Mike- We've never been on Berlin but have decided this year would be the year. Reel Lady has a few tourneys that will take her away for a couple of weeks but we would love to get involved and fish some of these. I've also talked with another OGF member that I will team up with on occasion. How many boats showed up last year? Chances are you would have that many as a minimum plus a few others.


----------



## TR20 (Oct 12, 2004)

My work schedule will allow me to fish every other Thursday night. I use to fish this awhile ago back in 98,99 and 2000. Had a great time would love to fish them again.


----------



## mikeshookset (Feb 28, 2005)

ok the meetting is set it will be at VICS SPORTS CENTER april 1st 2007. at 12 noon. lunch will also be severved. hot dogs baked beans pototoe chipps pretezels pop ect. things that will be discussed will be rules sponcership and how to make the championship and how i will build the championship pot and membership. the adress for vics is 2039 tallmadge rd brimfield ohio 44240.


----------



## Reel Man (Jul 4, 2004)

Mike- I will probably be fishing the ice breaker at Portage but you can count me in on the Berlin Thursday nighters. Are you able to email the rules to me as an attachment?


----------



## Nipididdee (Apr 19, 2004)

Hot Dogs!!!! 

You may have found the secret of success...I remember someting about bass fisherpeople and Hot Dogs!!!   

Nip
:C


----------



## smallie slammer (Mar 5, 2007)

you can count on me as well. We fished last year and had a ball and did good in a few of them.


----------



## Gomez (Apr 13, 2005)

I'll probly be at Portage too Mike but I'm in as well. I've fished them since before the measurement of time so why stop now!  

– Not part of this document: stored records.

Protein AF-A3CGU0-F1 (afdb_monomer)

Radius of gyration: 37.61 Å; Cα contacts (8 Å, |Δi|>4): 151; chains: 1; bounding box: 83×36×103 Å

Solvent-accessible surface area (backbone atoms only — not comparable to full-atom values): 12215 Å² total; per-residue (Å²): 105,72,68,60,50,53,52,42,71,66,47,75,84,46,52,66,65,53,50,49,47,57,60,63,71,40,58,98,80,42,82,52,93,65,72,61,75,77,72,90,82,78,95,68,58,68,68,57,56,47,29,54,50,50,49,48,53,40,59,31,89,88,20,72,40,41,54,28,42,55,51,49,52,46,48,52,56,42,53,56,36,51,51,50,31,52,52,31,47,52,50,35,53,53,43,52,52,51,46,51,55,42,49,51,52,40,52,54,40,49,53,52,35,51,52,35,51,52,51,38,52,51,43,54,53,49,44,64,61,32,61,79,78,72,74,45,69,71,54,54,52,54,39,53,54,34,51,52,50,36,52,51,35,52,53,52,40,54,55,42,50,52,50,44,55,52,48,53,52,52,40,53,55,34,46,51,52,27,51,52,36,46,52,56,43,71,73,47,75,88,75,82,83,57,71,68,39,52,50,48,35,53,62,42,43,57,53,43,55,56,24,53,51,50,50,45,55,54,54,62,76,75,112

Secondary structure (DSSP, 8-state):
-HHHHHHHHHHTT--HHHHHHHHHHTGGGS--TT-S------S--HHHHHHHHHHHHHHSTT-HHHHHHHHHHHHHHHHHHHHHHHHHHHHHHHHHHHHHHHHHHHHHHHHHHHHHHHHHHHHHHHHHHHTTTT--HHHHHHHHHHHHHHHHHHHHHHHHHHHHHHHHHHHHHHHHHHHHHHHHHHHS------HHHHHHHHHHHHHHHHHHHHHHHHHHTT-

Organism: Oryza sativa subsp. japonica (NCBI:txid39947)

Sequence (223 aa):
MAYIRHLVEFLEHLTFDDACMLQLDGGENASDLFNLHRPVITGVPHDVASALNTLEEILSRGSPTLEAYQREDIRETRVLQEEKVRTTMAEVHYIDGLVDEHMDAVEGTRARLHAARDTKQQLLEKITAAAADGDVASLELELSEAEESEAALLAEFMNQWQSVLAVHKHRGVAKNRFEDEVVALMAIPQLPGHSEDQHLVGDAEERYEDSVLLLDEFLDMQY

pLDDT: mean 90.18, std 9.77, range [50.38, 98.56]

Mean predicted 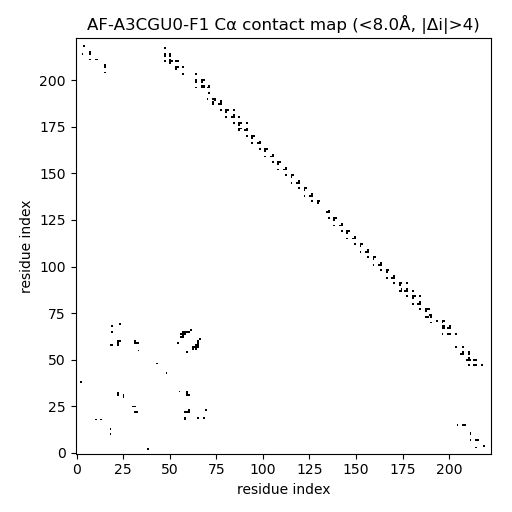aligned error: 8.19 Å

Nearest PDB structures (foldseek):
  8bcy-assembly1_B  TM=6.509E-01  e=1.953E-01  Bos taurus
  3na7-assembly1_A  TM=4.237E-01  e=3.239E-02  Helicobacter pylori NCTC 11638
  3mtt-assembly1_A  TM=4.248E-01  e=2.399E-01  Homo sapiens
  6g6w-assembly1_B  TM=3.981E-01  e=4.008E-01  Bos taurus
  5xgj-assembly1_B  TM=3.607E-01  e=5.741E-01  Homo sapiens

Foldseek 3Di:
DVLLVVVLVVCVPDAPLRLLCVLVVQPPPDPQNPPPPDPPDPDDDPVLVVLVVLCCLQRPPPRPLSVLVVVVVLVVVLVVLVVQLVVLVVVLVVLVVVLVVLVVVLVVLVVVLVVLVVVLVVLVVVLVVCVVVPDNVVSVVVNVVSVVVNVVSVVSNVVSVVVSVVSVVVSVVSVVSSVVSVVVSVVRDDDDDDVVSVVSNVVSSVSNVVSSVVSVVVVVVVD

Structure (mmCIF, N/CA/C/O backbone):
data_AF-A3CGU0-F1
#
_entry.id   AF-A3CGU0-F1
#
loop_
_atom_site.group_PDB
_atom_site.id
_atom_site.type_symbol
_atom_site.label_atom_id
_atom_site.label_alt_id
_atom_site.label_comp_id
_atom_site.label_asym_id
_atom_site.label_entity_id
_atom_site.label_seq_id
_atom_site.pdbx_PDB_ins_code
_atom_site.Cartn_x
_atom_site.Cartn_y
_atom_site.Cartn_z
_atom_site.occupancy
_atom_site.B_iso_or_equiv
_atom_site.auth_seq_id
_atom_site.auth_comp_id
_atom_site.auth_asym_id
_atom_site.auth_atom_id
_atom_site.pdbx_PDB_model_num
ATOM 1 N N . MET A 1 1 ? 30.552 16.341 -35.752 1.00 80.06 1 MET A N 1
ATOM 2 C CA . MET A 1 1 ? 30.798 17.174 -34.555 1.00 80.06 1 MET A CA 1
ATOM 3 C C . MET A 1 1 ? 29.520 17.696 -33.914 1.00 80.06 1 MET A C 1
ATOM 5 O O . MET A 1 1 ? 29.278 17.292 -32.794 1.00 80.06 1 MET A O 1
ATOM 9 N N . ALA A 1 2 ? 28.676 18.502 -34.576 1.00 82.25 2 ALA A N 1
ATOM 10 C CA . ALA A 1 2 ? 27.456 19.044 -33.944 1.00 82.25 2 ALA A CA 1
ATOM 11 C C . ALA A 1 2 ? 26.507 17.973 -33.358 1.00 82.25 2 ALA A C 1
ATOM 13 O O . ALA A 1 2 ? 26.015 18.144 -32.254 1.00 82.25 2 ALA A O 1
ATOM 14 N N . TYR A 1 3 ? 26.317 16.850 -34.062 1.00 83.00 3 TYR A N 1
ATOM 15 C CA . TYR A 1 3 ? 25.518 15.718 -33.572 1.00 83.00 3 TYR A CA 1
ATOM 16 C C . TYR A 1 3 ? 26.100 15.066 -32.308 1.00 83.00 3 TYR A C 1
ATOM 18 O O . TYR A 1 3 ? 25.382 14.857 -31.344 1.00 83.00 3 TYR A O 1
ATOM 26 N N . ILE A 1 4 ? 27.411 14.794 -32.301 1.00 83.62 4 ILE A N 1
ATOM 27 C CA . ILE A 1 4 ? 28.100 14.190 -31.148 1.00 83.62 4 ILE A CA 1
ATOM 28 C C . ILE A 1 4 ? 28.025 15.130 -29.945 1.00 83.62 4 ILE A C 1
ATOM 30 O O . ILE A 1 4 ? 27.709 14.691 -28.853 1.00 83.62 4 ILE A O 1
ATOM 34 N N . ARG A 1 5 ? 28.237 16.432 -30.169 1.00 86.00 5 ARG A N 1
ATOM 35 C CA . ARG A 1 5 ? 28.110 17.452 -29.128 1.00 86.00 5 ARG A CA 1
ATOM 36 C C . ARG A 1 5 ? 26.711 17.493 -28.525 1.00 86.00 5 ARG A C 1
ATOM 38 O O . ARG A 1 5 ? 26.597 17.448 -27.316 1.00 86.00 5 ARG A O 1
ATOM 45 N N . HIS A 1 6 ? 25.675 17.518 -29.361 1.00 85.56 6 HIS A N 1
ATOM 46 C CA . HIS A 1 6 ? 24.293 17.463 -28.888 1.00 85.56 6 HIS A CA 1
ATOM 47 C C . HIS A 1 6 ? 24.018 16.197 -28.067 1.00 85.56 6 HIS A C 1
ATOM 49 O O . HIS A 1 6 ? 23.348 16.268 -27.047 1.00 85.56 6 HIS A O 1
ATOM 55 N N . LEU A 1 7 ? 24.522 15.041 -28.512 1.00 85.69 7 LEU A N 1
ATOM 56 C CA . LEU A 1 7 ? 24.316 13.779 -27.808 1.00 85.69 7 LEU A CA 1
ATOM 57 C C . LEU A 1 7 ? 25.017 13.769 -26.442 1.00 85.69 7 LEU A C 1
ATOM 59 O O . LEU A 1 7 ? 24.395 13.378 -25.465 1.00 85.69 7 LEU A O 1
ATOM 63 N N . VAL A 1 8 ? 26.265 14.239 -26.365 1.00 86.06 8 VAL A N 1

But I wuz wonderin' ifn you could bring some hot dogs to the weigh in. It'll be just like a x-series weigh in then. 

Dang I look forward to those hot dogs!


----------



## TritonBill (Apr 9, 2004)

I think we need some NE Ohio night fishing tourneys ( West Branch, Berlin, maybe Portage) ?


----------



## Cull'in (Nov 21, 2005)

Nipididdee said:


> Hot Dogs!!!!
> 
> You may have found the secret of success...I remember someting about bass fisherpeople and Hot Dogs!!!
> 
> ...



Hot dogs!?
You still owe me pizza from Mosquito Madness last year sucker!
Tail end of the last flight on day two last year in wind/sleet/rain and I come in to empty pizza boxes!!!


----------



## Nipididdee (Apr 19, 2004)

OMG!!! (  )

Wait 'till we run out of stromboli's at [email protected] 

nip


----------



## Gomez (Apr 13, 2005)

mmmmmmmmmm....stromboli's...(drooling)


----------



## TritonBill (Apr 9, 2004)

I'll enter one just to get the strombolis.


----------



## mikeshookset (Feb 28, 2005)

looks like the fun has already began lol


----------



## smallie slammer (Mar 5, 2007)

i cant wait for thursday nights.I go through my tackle everyday.


----------



## mikeshookset (Feb 28, 2005)

back to the top


----------